# Homemade Mist nozzles.



## CREEPlNG_DEATH (Nov 28, 2009)

Here are some of the mist nozzles I came up with for my tanks, they are inexpensive and work great. You can make 5 nozzles for about 11 dollars or in my case less cause I had almost everything.

Materials:








1/4" Elbows $1.50 

1/4" tubing $4.50

.8 GPH fogger W/ 1/4" Barb $5.50

Everything here was picked up from HomeDepot.

And here is the end result. Fully adjustable.















Now for my two 10 gallon horizontals I just drilled a 1/4" hole and siliconed it in and hooked it straight to my mistking using quick connect adapters to install them. For my Green snake tank I used Quik connect with a threaded end that looks a little nicer but cost a little more. Hope everyone enjoys.


----------



## CREEPlNG_DEATH (Nov 28, 2009)

Once I figure out how to set up a vid ill post it and show how well they work.


----------



## itsott (Nov 25, 2010)

what kinda pump are you using


----------



## CREEPlNG_DEATH (Nov 28, 2009)

itsott said:


> what kinda pump are you using


Right now I currently use a Mistking but I have used a 2 gallon garden sprayer and 4 of these nozzles with sucess. Since getting into frogs and setting up multiple tanks I had decided to get a Mistking to run more nozzles, and I can't afford to spend fifteen dollars every time I need a new nozzle so this was an easy solution.


----------



## jeffdart (May 21, 2008)

How fine is the mist? Does it compare to the other?


----------



## CREEPlNG_DEATH (Nov 28, 2009)

jeffdart said:


> How fine is the mist? Does it compare to the other?

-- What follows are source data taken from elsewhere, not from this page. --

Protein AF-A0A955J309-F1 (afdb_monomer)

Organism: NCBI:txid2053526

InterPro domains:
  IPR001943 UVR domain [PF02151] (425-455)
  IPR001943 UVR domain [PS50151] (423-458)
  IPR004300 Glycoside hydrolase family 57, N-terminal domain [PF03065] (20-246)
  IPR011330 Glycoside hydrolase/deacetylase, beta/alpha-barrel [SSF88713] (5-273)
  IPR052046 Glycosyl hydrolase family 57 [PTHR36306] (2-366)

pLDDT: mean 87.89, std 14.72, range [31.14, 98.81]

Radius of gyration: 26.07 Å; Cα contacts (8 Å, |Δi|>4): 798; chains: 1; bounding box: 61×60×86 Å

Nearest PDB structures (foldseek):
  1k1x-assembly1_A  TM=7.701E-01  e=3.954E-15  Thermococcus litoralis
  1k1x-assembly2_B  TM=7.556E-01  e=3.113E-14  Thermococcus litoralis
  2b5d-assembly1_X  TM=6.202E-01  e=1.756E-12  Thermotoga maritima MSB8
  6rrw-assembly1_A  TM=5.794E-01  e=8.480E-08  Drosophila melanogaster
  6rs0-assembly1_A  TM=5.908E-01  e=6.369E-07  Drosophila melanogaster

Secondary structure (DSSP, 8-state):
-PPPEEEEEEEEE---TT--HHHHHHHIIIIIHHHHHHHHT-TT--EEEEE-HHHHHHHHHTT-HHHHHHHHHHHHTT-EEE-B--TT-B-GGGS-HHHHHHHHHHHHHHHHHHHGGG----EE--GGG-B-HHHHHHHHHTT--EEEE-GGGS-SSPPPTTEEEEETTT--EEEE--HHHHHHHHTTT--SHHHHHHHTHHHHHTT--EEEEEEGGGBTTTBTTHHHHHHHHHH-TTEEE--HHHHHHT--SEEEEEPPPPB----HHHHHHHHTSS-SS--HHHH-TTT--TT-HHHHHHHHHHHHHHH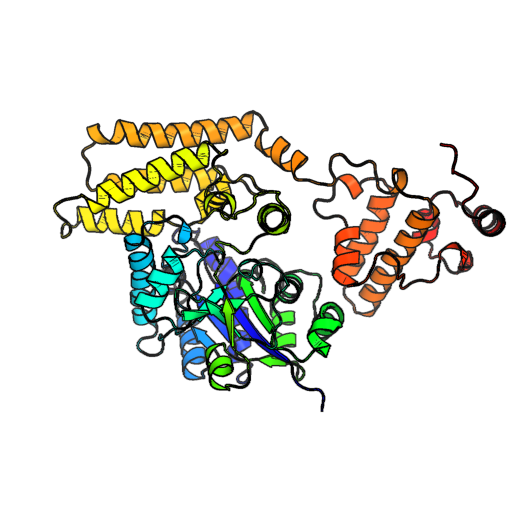HHHH-S-TTSHHHHHHHHHHHHHTBSHHHHHTT-SS---HHHHHHHHHHHHHTTTTTS-GGG-HHHHHHHHHHHHHHHHHHHTTHHHHHHHHH-SSTTSPPHHHHS-HHHHHHHHHHHHHHHHHHHHTT-HHHHHHHHHHHHHHHHT-GGG-SS-HHHHHHHTT-S-TT--SSPPGGGS-GGGS-HHHHTT-SS-SSHHHHHHHHHHGGGG-S--

Mean predicted aligned error: 9.39 Å

Foldseek 3Di:
DQQFAAEEEEAEEDDALPPDLVVLVLLCVQFLVLLLVLLVVQLQAAYEYEYALSVVVCCVVSVVVVSLVSVLVCLVSNRYAYAFEFNRLFQQVLDDLVLLLVRRVVRQVSVCVSRPPSNDHLEHEYRLLFDDPSNLQSCLVVRRQAYEHEQLQFPDDGDDLQAWEAEPPNRHTYNYAPCLLQVCLLDPLDQALVLSCQLCVVVLSVSGYHYHYYHRSSCGNVDNNSVVRVSRNRPDPSYNRDHPVVVVVVPSGHYDYDHGDRAGDDDVVLVCCSPPNPPPHDDNQSHPLLQHPVPQVLSVLLVVLLVVLVCQLVPQDCCPDPLSVQLVVLNSSLSNRVLSNLSNVVVHHDLVSVLVSLVSSLCSCVSPDDPVVSPVSVVSSVVSNVVSVCCVVVVVSVVVLCVVQPQQPDFQPCVVDQLQVVLLVLVQLVVQLVVCVVVVVVVSNVVSLVLLVCSLVSVQSVDSDRVVNVSVSSVPDDPPDRPDDRPLPDQPVPDDPSSQVRRPQHNDNVSSVVCNVVPSVPPPDD

Sequence (526 aa):
MTDKVNLINLFHFYQPYDQDASMLHRIVKESYEPVFKGFLERPHSRAVFNITGCLLQRFDDDGFNHLLDMLHILLERKQIEFMGTSMYHTFLPLLPSMEIRRQIELNDIVCKKYFGELYNPKGFYPPELGVNNSVLEVVRDLGYTWIASPYVALSGDSPKQNKLYKDKASGLVCMLRNKIVSSLMLSAAVHSSKDLRTEASDLFNAGEYWFTAMDGETFGHHRVHHESFLFDVLEDPCFNTTTVSDLLNTNNYEYVDFEYRASTWTNKEQDFWLVYGNAKKSTSSNSFILWKDPSNPIHTLQWDLTNRVIDIVNQYSDKDSEKWHKARHMLDYSLASDHFWWASAKPWWSLELIELGAYRLLKVVEPIVEETAFDELHDIYRQIVDIAFDWQRSKKIHKMYEEMSTSYMREPLKMRTSLNWYNQLLLELEYEMQKSISNLDLEKAILYRDSINKIHLGTDVFDIVHVIDLLWIGRNFDWNSTYVKPFLDHDWDEFSDLVKTRLLGVSCKQDFEDWKIVGDERFMDS

Structure (mmCIF, N/CA/C/O backbone):
data_AF-A0A955J309-F1
#
_entry.id   AF-A0A955J309-F1
#
loop_
_atom_site.group_PDB
_atom_site.id
_atom_site.type_symbol
_atom_site.label_atom_id
_atom_site.label_alt_id
_atom_site.label_comp_id
_atom_site.label_asym_id
_atom_site.label_entity_id
_atom_site.label_seq_id
_atom_site.pdbx_PDB_ins_code
_atom_site.Cartn_x
_atom_site.Cartn_y
_atom_site.Cartn_z
_atom_site.occupancy
_atom_site.B_iso_or_equiv
_atom_site.auth_seq_id
_atom_site.auth_comp_id
_atom_site.auth_asym_id
_atom_site.auth_atom_id
_atom_site.pdbx_PDB_model_num
ATOM 1 N N . MET A 1 1 ? -33.129 -2.827 17.587 1.00 37.75 1 MET A N 1
ATOM 2 C CA . MET A 1 1 ? -32.210 -3.456 16.622 1.00 37.75 1 MET A CA 1
ATOM 3 C C . MET A 1 1 ? -31.159 -2.406 16.371 1.00 37.75 1 MET A C 1
ATOM 5 O O . MET A 1 1 ? -31.530 -1.333 15.927 1.00 37.75 1 MET A O 1
ATOM 9 N N . THR A 1 2 ? -29.930 -2.613 16.826 1.00 47.75 2 THR A N 1
ATOM 10 C CA . THR A 1 2 ? -28.826 -1.721 16.460 1.00 47.75 2 THR A CA 1
ATOM 11 C C . THR A 1 2 ? -28.571 -1.929 14.974 1.00 47.75 2 THR A C 1
ATOM 13 O O . THR A 1 2 ? -28.332 -3.067 14.563 1.00 47.75 2 THR A O 1
ATOM 16 N N . ASP A 1 3 ? -28.731 -0.878 14.171 1.00 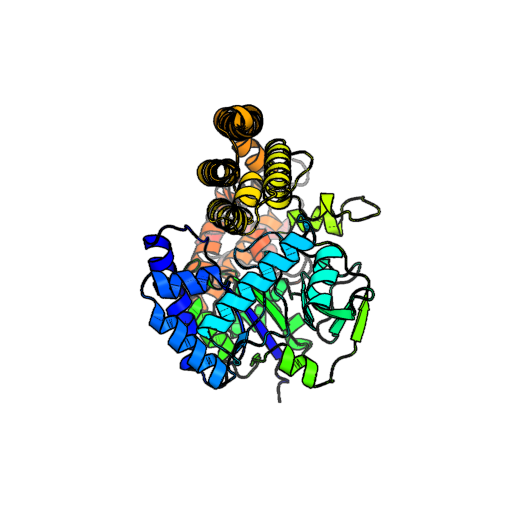67.81 3 ASP A N 1
ATOM 17 C CA . ASP A 1 3 ? -28.447 -0.935 12.738 1.00 67.81 3 ASP A CA 1
ATOM 18 C C . ASP A 1 3 ? -26.987 -1.364 12.549 1.00 67.81 3 ASP A C 1
ATOM 20 O O . ASP A 1 3 ? -26.081 -0.830 13.189 1.00 67.81 3 ASP A O 1
ATOM 24 N N . LYS A 1 4 ? -26.767 -2.409 11.745 1.00 85.00 4 LYS A N 1
ATOM 25 C CA . LYS A 1 4 ? -25.422 -2.934 11.490 1.00 85.00 4 LYS A CA 1
ATOM 26 C C . LYS A 1 4 ? -24.678 -1.993 10.552 1.00 85.00 4 LYS A C 1
ATOM 28 O O . LYS A 1 4 ? -25.234 -1.579 9.537 1.00 85.00 4 LYS A O 1
ATOM 33 N N . VAL A 1 5 ? -23.405 -1.744 10.832 1.00 91.88 5 VAL A N 1
ATOM 34 C CA . VAL A 1 5 ? -22.517 -1.016 9.921 1.00 91.88 5 VAL A CA 1
ATOM 35 C C . VAL A 1 5 ? -22.070 -1.959 8.806 1.00 91.88 5 VAL A C 1
ATOM 37 O O . VAL A 1 5 ? -21.517 -3.026 9.076 1.00 91.88 5 VAL A O 1
ATOM 40 N N . ASN A 1 6 ? -22.297 -1.582 7.546 1.00 93.88 6 ASN A N 1
ATOM 41 C CA . ASN A 1 6 ? -21.743 -2.313 6.404 1.00 93.88 6 ASN A CA 1
ATOM 42 C C . ASN A 1 6 ? -20.225 -2.109 6.371 1.00 93.88 6 ASN A C 1
ATOM 44 O O . ASN A 1 6 ? -19.768 -0.997 6.129 1.00 93.88 6 ASN A O 1
ATOM 48 N N . LEU A 1 7 ? -19.449 -3.168 6.594 1.00 96.19 7 LEU A N 1
ATOM 49 C CA . LEU A 1 7 ? -17.989 -3.121 6.614 1.00 96.19 7 LEU A CA 1
ATOM 50 C C . LEU A 1 7 ? -17.428 -3.787 5.357 1.00 96.19 7 LEU A C 1
ATOM 52 O O . LEU A 1 7 ? -17.579 -4.991 5.155 1.00 96.19 7 LEU A O 1
ATOM 56 N N . ILE A 1 8 ? -16.757 -3.003 4.523 1.00 97.50 8 ILE A N 1
ATOM 57 C CA . ILE A 1 8 ? -16.058 -3.471 3.334 1.00 97.50 8 ILE A CA 1
ATOM 58 C C . ILE A 1 8 ? -14.567 -3.383 3.620 1.00 97.50 8 ILE A C 1
ATOM 60 O O . ILE A 1 8 ? -13.981 -2.302 3.558 1.00 97.50 8 ILE A O 1
ATOM 64 N N . ASN A 1 9 ? -13.965 -4.529 3.932 1.00 97.38 9 ASN A N 1
ATOM 65 C CA . ASN A 1 9 ? -12.526 -4.626 4.133 1.00 97.38 9 ASN A CA 1
ATOM 66 C C . ASN A 1 9 ? -11.833 -5.003 2.826 1.00 97.38 9 ASN A C 1
ATOM 68 O O . ASN A 1 9 ? -12.052 -6.098 2.305 1.00 97.38 9 ASN A O 1
ATOM 72 N N . LEU A 1 10 ? -10.989 -4.104 2.325 1.00 98.31 10 LEU A N 1
ATOM 73 C CA . LEU A 1 10 ? -10.030 -4.387 1.268 1.00 98.31 10 LEU A CA 1
ATOM 74 C C . LEU A 1 10 ? -8.670 -4.733 1.887 1.00 98.31 10 LEU A C 1
ATOM 76 O O . LEU A 1 10 ? -8.040 -3.882 2.519 1.00 98.31 10 LEU A O 1
ATOM 80 N N . PHE A 1 11 ? -8.212 -5.961 1.646 1.00 98.31 11 PHE A N 1
ATOM 81 C CA . PHE A 1 11 ? -6.871 -6.420 2.006 1.00 98.31 11 PHE A CA 1
ATOM 82 C C . PHE A 1 11 ? -5.998 -6.488 0.756 1.00 98.31 11 PHE A C 1
ATOM 84 O O . PHE A 1 11 ? -6.334 -7.192 -0.201 1.00 98.31 11 PHE A O 1
ATOM 91 N N . HIS A 1 12 ? -4.901 -5.741 0.764 1.00 98.25 12 HIS A N 1
ATOM 92 C CA . HIS A 1 12 ? -3.886 -5.744 -0.279 1.00 98.25 12 HIS A CA 1
ATOM 93 C C . HIS A 1 12 ? -2.737 -6.673 0.121 1.00 98.25 12 HIS A C 1
ATOM 95 O O . HIS A 1 12 ? -2.161 -6.498 1.185 1.00 98.25 12 HIS A O 1
ATOM 101 N N . PHE A 1 13 ? -2.427 -7.667 -0.708 1.00 98.50 13 PHE A N 1
ATOM 102 C CA . PHE A 1 13 ? -1.348 -8.625 -0.489 1.00 98.50 13 PHE A CA 1
ATOM 103 C C . PHE A 1 13 ? -0.331 -8.512 -1.625 1.00 98.50 13 PHE A C 1
ATOM 105 O O . PHE A 1 13 ? -0.650 -8.735 -2.805 1.00 98.50 13 PHE A O 1
ATOM 112 N N . TYR A 1 14 ? 0.905 -8.188 -1.270 1.00 97.50 14 TYR A N 1
ATOM 113 C CA . TYR A 1 14 ? 1.984 -7.992 -2.228 1.00 97.50 14 TYR A CA 1
ATOM 114 C C . TYR A 1 14 ? 3.326 -8.315 -1.591 1.00 97.50 14 TYR A C 1
ATOM 116 O O . TYR A 1 14 ? 3.599 -7.895 -0.476 1.00 97.50 14 TYR A O 1
ATOM 124 N N . GLN A 1 15 ? 4.183 -9.005 -2.343 1.00 96.38 15 GLN A N 1
ATOM 125 C CA . GLN A 1 15 ? 5.616 -9.038 -2.084 1.00 96.38 15 GLN A CA 1
ATOM 126 C C . GLN A 1 15 ? 6.382 -8.790 -3.386 1.00 96.38 15 GLN A C 1
ATOM 128 O O . GLN A 1 15 ? 5.933 -9.260 -4.443 1.00 96.38 15 GLN A O 1
ATOM 133 N N . PRO A 1 16 ? 7.542 -8.108 -3.329 1.00 93.88 16 PRO A N 1
ATOM 134 C CA . PRO A 1 16 ? 8.389 -7.908 -4.495 1.00 93.88 16 PRO A CA 1
ATOM 135 C C . PRO A 1 16 ? 8.723 -9.227 -5.193 1.00 93.88 16 PRO A C 1
ATOM 137 O O . PRO A 1 16 ? 8.996 -10.238 -4.544 1.00 93.88 16 PRO A O 1
ATOM 140 N N . TYR A 1 17 ? 8.735 -9.202 -6.528 1.00 91.50 17 TYR A N 1
ATOM 141 C CA . TYR A 1 17 ? 8.946 -10.388 -7.370 1.00 91.50 17 TYR A CA 1
ATOM 142 C C . TYR A 1 17 ? 10.188 -11.203 -6.986 1.00 91.50 17 TYR A C 1
ATOM 144 O O . TYR A 1 17 ? 10.163 -12.428 -7.022 1.00 91.50 17 TYR A O 1
ATOM 152 N N . ASP A 1 18 ? 11.264 -10.529 -6.598 1.00 87.00 18 ASP A N 1
ATOM 153 C CA . ASP A 1 18 ? 12.534 -11.147 -6.236 1.00 87.00 18 ASP A CA 1
ATOM 154 C C . ASP A 1 18 ? 12.871 -10.986 -4.751 1.00 87.00 18 ASP A C 1
ATOM 156 O O . ASP A 1 18 ? 14.039 -11.013 -4.358 1.00 87.00 18 ASP A O 1
ATOM 160 N N . GLN A 1 19 ? 11.8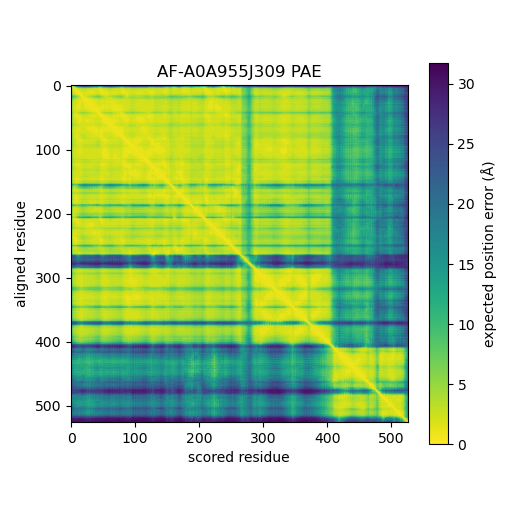45 -10.821 -3.913 1.00 90.75 19 GLN A N 1
ATOM 161 C CA . GLN A 1 19 ? 12.023 -10.892 -2.475 1.00 90.75 19 GLN A CA 1
ATOM 162 C C . GLN A 1 19 ? 12.614 -12.249 -2.080 1.00 90.75 19 GLN A C 1
ATOM 164 O O . GLN A 1 19 ? 12.216 -13.301 -2.587 1.00 90.75 19 GLN A O 1
ATOM 169 N N . ASP A 1 20 ? 13.536 -12.202 -1.119 1.00 90.56 20 ASP A N 1
ATOM 170 C CA . ASP A 1 20 ? 14.133 -13.383 -0.517 1.00 90.56 20 ASP A CA 1
ATOM 171 C C . ASP A 1 20 ? 13.070 -14.415 -0.088 1.00 90.56 20 ASP A C 1
ATOM 173 O O . ASP A 1 20 ? 12.093 -14.099 0.597 1.00 90.56 20 ASP A O 1
ATOM 177 N N . ALA A 1 21 ? 13.284 -15.673 -0.481 1.00 92.19 21 ALA A N 1
ATOM 178 C CA . ALA A 1 21 ? 12.329 -16.753 -0.247 1.00 92.19 21 ALA A CA 1
ATOM 179 C C . ALA A 1 21 ? 12.087 -17.022 1.249 1.00 92.19 21 ALA A C 1
ATOM 181 O O . ALA A 1 21 ? 10.986 -17.421 1.631 1.00 92.19 21 ALA A O 1
ATOM 182 N N . SER A 1 22 ? 13.079 -16.779 2.118 1.00 93.12 22 SER A N 1
ATOM 183 C CA . SER A 1 22 ? 12.895 -16.939 3.565 1.00 93.12 22 SER A CA 1
ATOM 184 C C . SER A 1 22 ? 11.978 -15.860 4.142 1.00 93.12 22 SER A C 1
ATOM 186 O O . SER A 1 22 ? 11.172 -16.159 5.026 1.00 93.12 22 SER A O 1
ATOM 188 N N . MET A 1 23 ? 12.036 -14.637 3.599 1.00 93.62 23 MET A N 1
ATOM 189 C CA . MET A 1 23 ? 11.116 -13.563 3.967 1.00 93.62 23 MET A CA 1
ATOM 190 C C . MET A 1 23 ? 9.688 -13.887 3.525 1.00 93.62 23 MET A C 1
ATOM 192 O O . MET A 1 23 ? 8.779 -13.838 4.351 1.00 93.62 23 MET A O 1
ATOM 196 N N . LEU A 1 24 ? 9.490 -14.317 2.274 1.00 96.25 24 LEU A N 1
ATOM 197 C CA . LEU A 1 24 ? 8.161 -14.718 1.805 1.00 96.25 24 LEU A CA 1
ATOM 198 C C . LEU A 1 24 ? 7.592 -15.872 2.644 1.00 96.25 24 LEU A C 1
ATOM 200 O O . LEU A 1 24 ? 6.449 -15.801 3.090 1.00 96.25 24 LEU A O 1
ATOM 204 N N . HIS A 1 25 ? 8.390 -16.910 2.922 1.00 96.81 25 HIS A N 1
ATOM 205 C CA . HIS A 1 25 ? 7.964 -18.025 3.772 1.00 96.81 25 HIS A CA 1
ATOM 206 C C . HIS A 1 25 ? 7.531 -17.551 5.165 1.00 96.81 25 HIS A C 1
ATOM 208 O O . HIS A 1 25 ? 6.531 -18.024 5.710 1.00 96.81 25 HIS A O 1
ATOM 214 N N . ARG A 1 26 ? 8.273 -16.605 5.747 1.00 95.81 26 ARG A N 1
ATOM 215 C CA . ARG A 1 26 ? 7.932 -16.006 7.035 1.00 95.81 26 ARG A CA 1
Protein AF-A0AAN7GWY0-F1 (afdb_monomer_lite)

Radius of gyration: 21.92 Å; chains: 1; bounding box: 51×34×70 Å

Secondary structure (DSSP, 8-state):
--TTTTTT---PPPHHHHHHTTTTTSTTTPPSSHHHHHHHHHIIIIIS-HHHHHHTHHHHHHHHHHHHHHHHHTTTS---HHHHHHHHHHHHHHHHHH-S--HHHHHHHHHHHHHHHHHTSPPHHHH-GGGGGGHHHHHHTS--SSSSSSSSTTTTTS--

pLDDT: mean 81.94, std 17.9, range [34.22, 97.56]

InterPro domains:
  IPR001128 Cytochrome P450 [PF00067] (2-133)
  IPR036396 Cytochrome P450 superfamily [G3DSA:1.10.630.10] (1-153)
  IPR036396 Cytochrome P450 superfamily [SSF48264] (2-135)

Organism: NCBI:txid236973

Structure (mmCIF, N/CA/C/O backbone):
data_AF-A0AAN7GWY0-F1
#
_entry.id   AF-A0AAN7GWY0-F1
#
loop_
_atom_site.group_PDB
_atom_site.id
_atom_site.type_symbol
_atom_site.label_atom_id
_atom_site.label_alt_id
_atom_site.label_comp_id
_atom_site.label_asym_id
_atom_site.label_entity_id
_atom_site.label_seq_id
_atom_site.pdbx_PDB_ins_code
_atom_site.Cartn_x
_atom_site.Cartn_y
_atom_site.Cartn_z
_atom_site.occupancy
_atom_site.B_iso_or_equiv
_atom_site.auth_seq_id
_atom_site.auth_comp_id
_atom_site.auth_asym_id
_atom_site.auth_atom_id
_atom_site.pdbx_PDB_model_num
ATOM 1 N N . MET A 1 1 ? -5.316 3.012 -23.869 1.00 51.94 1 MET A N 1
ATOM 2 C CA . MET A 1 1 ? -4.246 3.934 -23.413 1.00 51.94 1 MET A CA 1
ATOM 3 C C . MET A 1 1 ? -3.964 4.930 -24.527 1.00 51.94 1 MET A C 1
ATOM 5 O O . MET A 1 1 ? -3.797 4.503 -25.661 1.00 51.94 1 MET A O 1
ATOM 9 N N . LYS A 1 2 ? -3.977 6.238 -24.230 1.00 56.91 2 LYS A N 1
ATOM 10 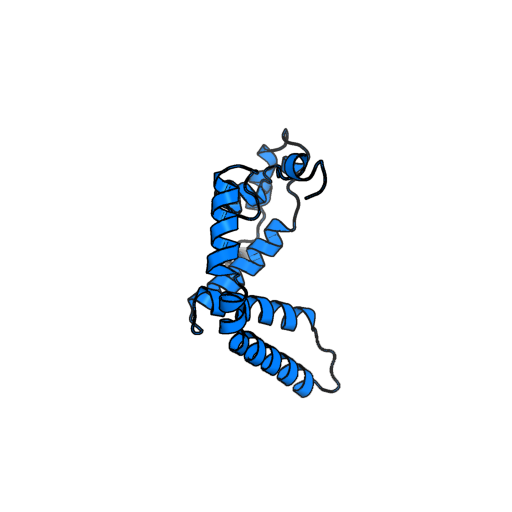C CA . LYS A 1 2 ? -3.678 7.311 -25.200 1.00 56.91 2 LYS A CA 1
ATOM 11 C C . LYS A 1 2 ? -2.272 7.138 -25.800 1.00 56.91 2 LYS A C 1
ATOM 13 O O . LYS A 1 2 ? -1.377 6.634 -25.125 1.00 56.91 2 LYS A O 1
ATOM 18 N N . ARG A 1 3 ? -2.102 7.623 -27.037 1.00 68.75 3 ARG A N 1
ATOM 19 C CA . ARG A 1 3 ? -0.967 7.466 -27.979 1.00 68.75 3 ARG A CA 1
ATOM 20 C C . ARG A 1 3 ? 0.460 7.551 -27.388 1.00 68.75 3 ARG A C 1
ATOM 22 O O . ARG A 1 3 ? 1.367 6.972 -27.967 1.00 68.75 3 ARG A O 1
ATOM 29 N N . ASN A 1 4 ? 0.666 8.199 -26.236 1.00 81.69 4 ASN A N 1
ATOM 30 C CA . ASN A 1 4 ? 1.987 8.383 -25.612 1.00 81.69 4 ASN A CA 1
ATOM 31 C C . ASN A 1 4 ? 2.120 7.812 -24.183 1.00 81.69 4 ASN A C 1
ATOM 33 O O . ASN A 1 4 ? 3.107 8.093 -23.514 1.00 81.69 4 ASN A O 1
ATOM 37 N N . GLY A 1 5 ? 1.166 7.011 -23.692 1.00 82.12 5 GLY A N 1
ATOM 38 C CA . GLY A 1 5 ? 1.168 6.550 -22.294 1.00 82.12 5 GLY A CA 1
ATOM 39 C C . GLY A 1 5 ? 2.415 5.757 -21.880 1.00 82.12 5 GLY A C 1
ATOM 40 O O . GLY A 1 5 ? 2.860 5.884 -20.749 1.00 82.12 5 GLY A O 1
ATOM 41 N N . ILE A 1 6 ? 3.008 4.987 -22.798 1.00 83.12 6 ILE A N 1
ATOM 42 C CA . ILE A 1 6 ? 4.230 4.209 -22.533 1.00 83.12 6 ILE A CA 1
ATOM 43 C C . ILE A 1 6 ? 5.464 5.119 -22.457 1.00 83.12 6 ILE A C 1
ATOM 45 O O . ILE A 1 6 ? 6.330 4.905 -21.616 1.00 83.12 6 ILE A O 1
ATOM 49 N N . LYS A 1 7 ? 5.520 6.181 -23.273 1.00 83.81 7 LYS A N 1
ATOM 50 C CA . LYS A 1 7 ? 6.651 7.128 -23.287 1.00 83.81 7 LYS A CA 1
ATOM 51 C C . LYS A 1 7 ? 6.831 7.840 -21.943 1.00 83.81 7 LYS A C 1
ATOM 53 O O . LYS A 1 7 ? 7.950 8.171 -21.578 1.00 83.81 7 LYS A O 1
ATOM 58 N N . PHE A 1 8 ? 5.739 8.028 -21.205 1.00 86.00 8 PHE A N 1
ATOM 59 C CA . PHE A 1 8 ? 5.724 8.658 -19.881 1.00 86.00 8 PHE A CA 1
ATOM 60 C C . PHE A 1 8 ? 5.536 7.655 -18.734 1.00 86.00 8 PHE A C 1
ATOM 62 O O . PHE A 1 8 ? 5.267 8.056 -17.606 1.00 86.00 8 PHE A O 1
ATOM 69 N N . ALA A 1 9 ? 5.630 6.349 -19.007 1.00 86.19 9 ALA A N 1
ATOM 70 C CA . ALA A 1 9 ? 5.459 5.323 -17.980 1.00 86.19 9 ALA A CA 1
ATOM 71 C C . ALA A 1 9 ? 6.722 5.112 -17.130 1.00 86.19 9 ALA A C 1
ATOM 73 O O . ALA A 1 9 ? 6.628 4.554 -16.039 1.00 86.19 9 ALA A O 1
ATOM 74 N N . ASN A 1 10 ? 7.887 5.546 -17.622 1.00 86.25 10 ASN A N 1
ATOM 75 C CA . ASN A 1 10 ? 9.144 5.440 -16.890 1.00 86.25 10 ASN A CA 1
ATOM 76 C C . ASN A 1 10 ? 9.212 6.439 -15.735 1.00 86.25 10 ASN A C 1
ATOM 78 O O . ASN A 1 10 ? 8.860 7.609 -15.883 1.00 86.25 10 ASN A O 1
ATOM 82 N N . ARG A 1 11 ? 9.719 5.963 -14.595 1.00 82.44 11 ARG A N 1
ATOM 83 C CA . ARG A 1 11 ? 10.009 6.768 -13.410 1.00 82.44 11 ARG A CA 1
ATOM 84 C C . ARG A 1 11 ? 11.515 6.887 -13.244 1.00 82.44 11 ARG A C 1
ATOM 86 O O . ARG A 1 11 ? 12.224 5.891 -13.363 1.00 82.44 11 ARG A O 1
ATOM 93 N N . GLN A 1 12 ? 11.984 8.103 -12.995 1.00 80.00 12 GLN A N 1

The mist is really fine I would say as fine as the mistking nozzles but they seem to put out a little bit more water. Just make sure if you get nozzles to get the right ones, I have tried many nozzles but these are the only ones worth buying. Plus my fiance doesnt really see much of a difference between the mistking nozzles and my homemade ones if that helps.


----------



## jeffdart (May 21, 2008)

Thanks, I might have to check these out next time.


----------



## DragonSpirit1185 (Dec 6, 2010)

I would love to do this but those pumps are way too exspensive....


----------



## CREEPlNG_DEATH (Nov 28, 2009)

DragonSpirit1185 said:


> I would love to do this but those pumps are way too exspensive....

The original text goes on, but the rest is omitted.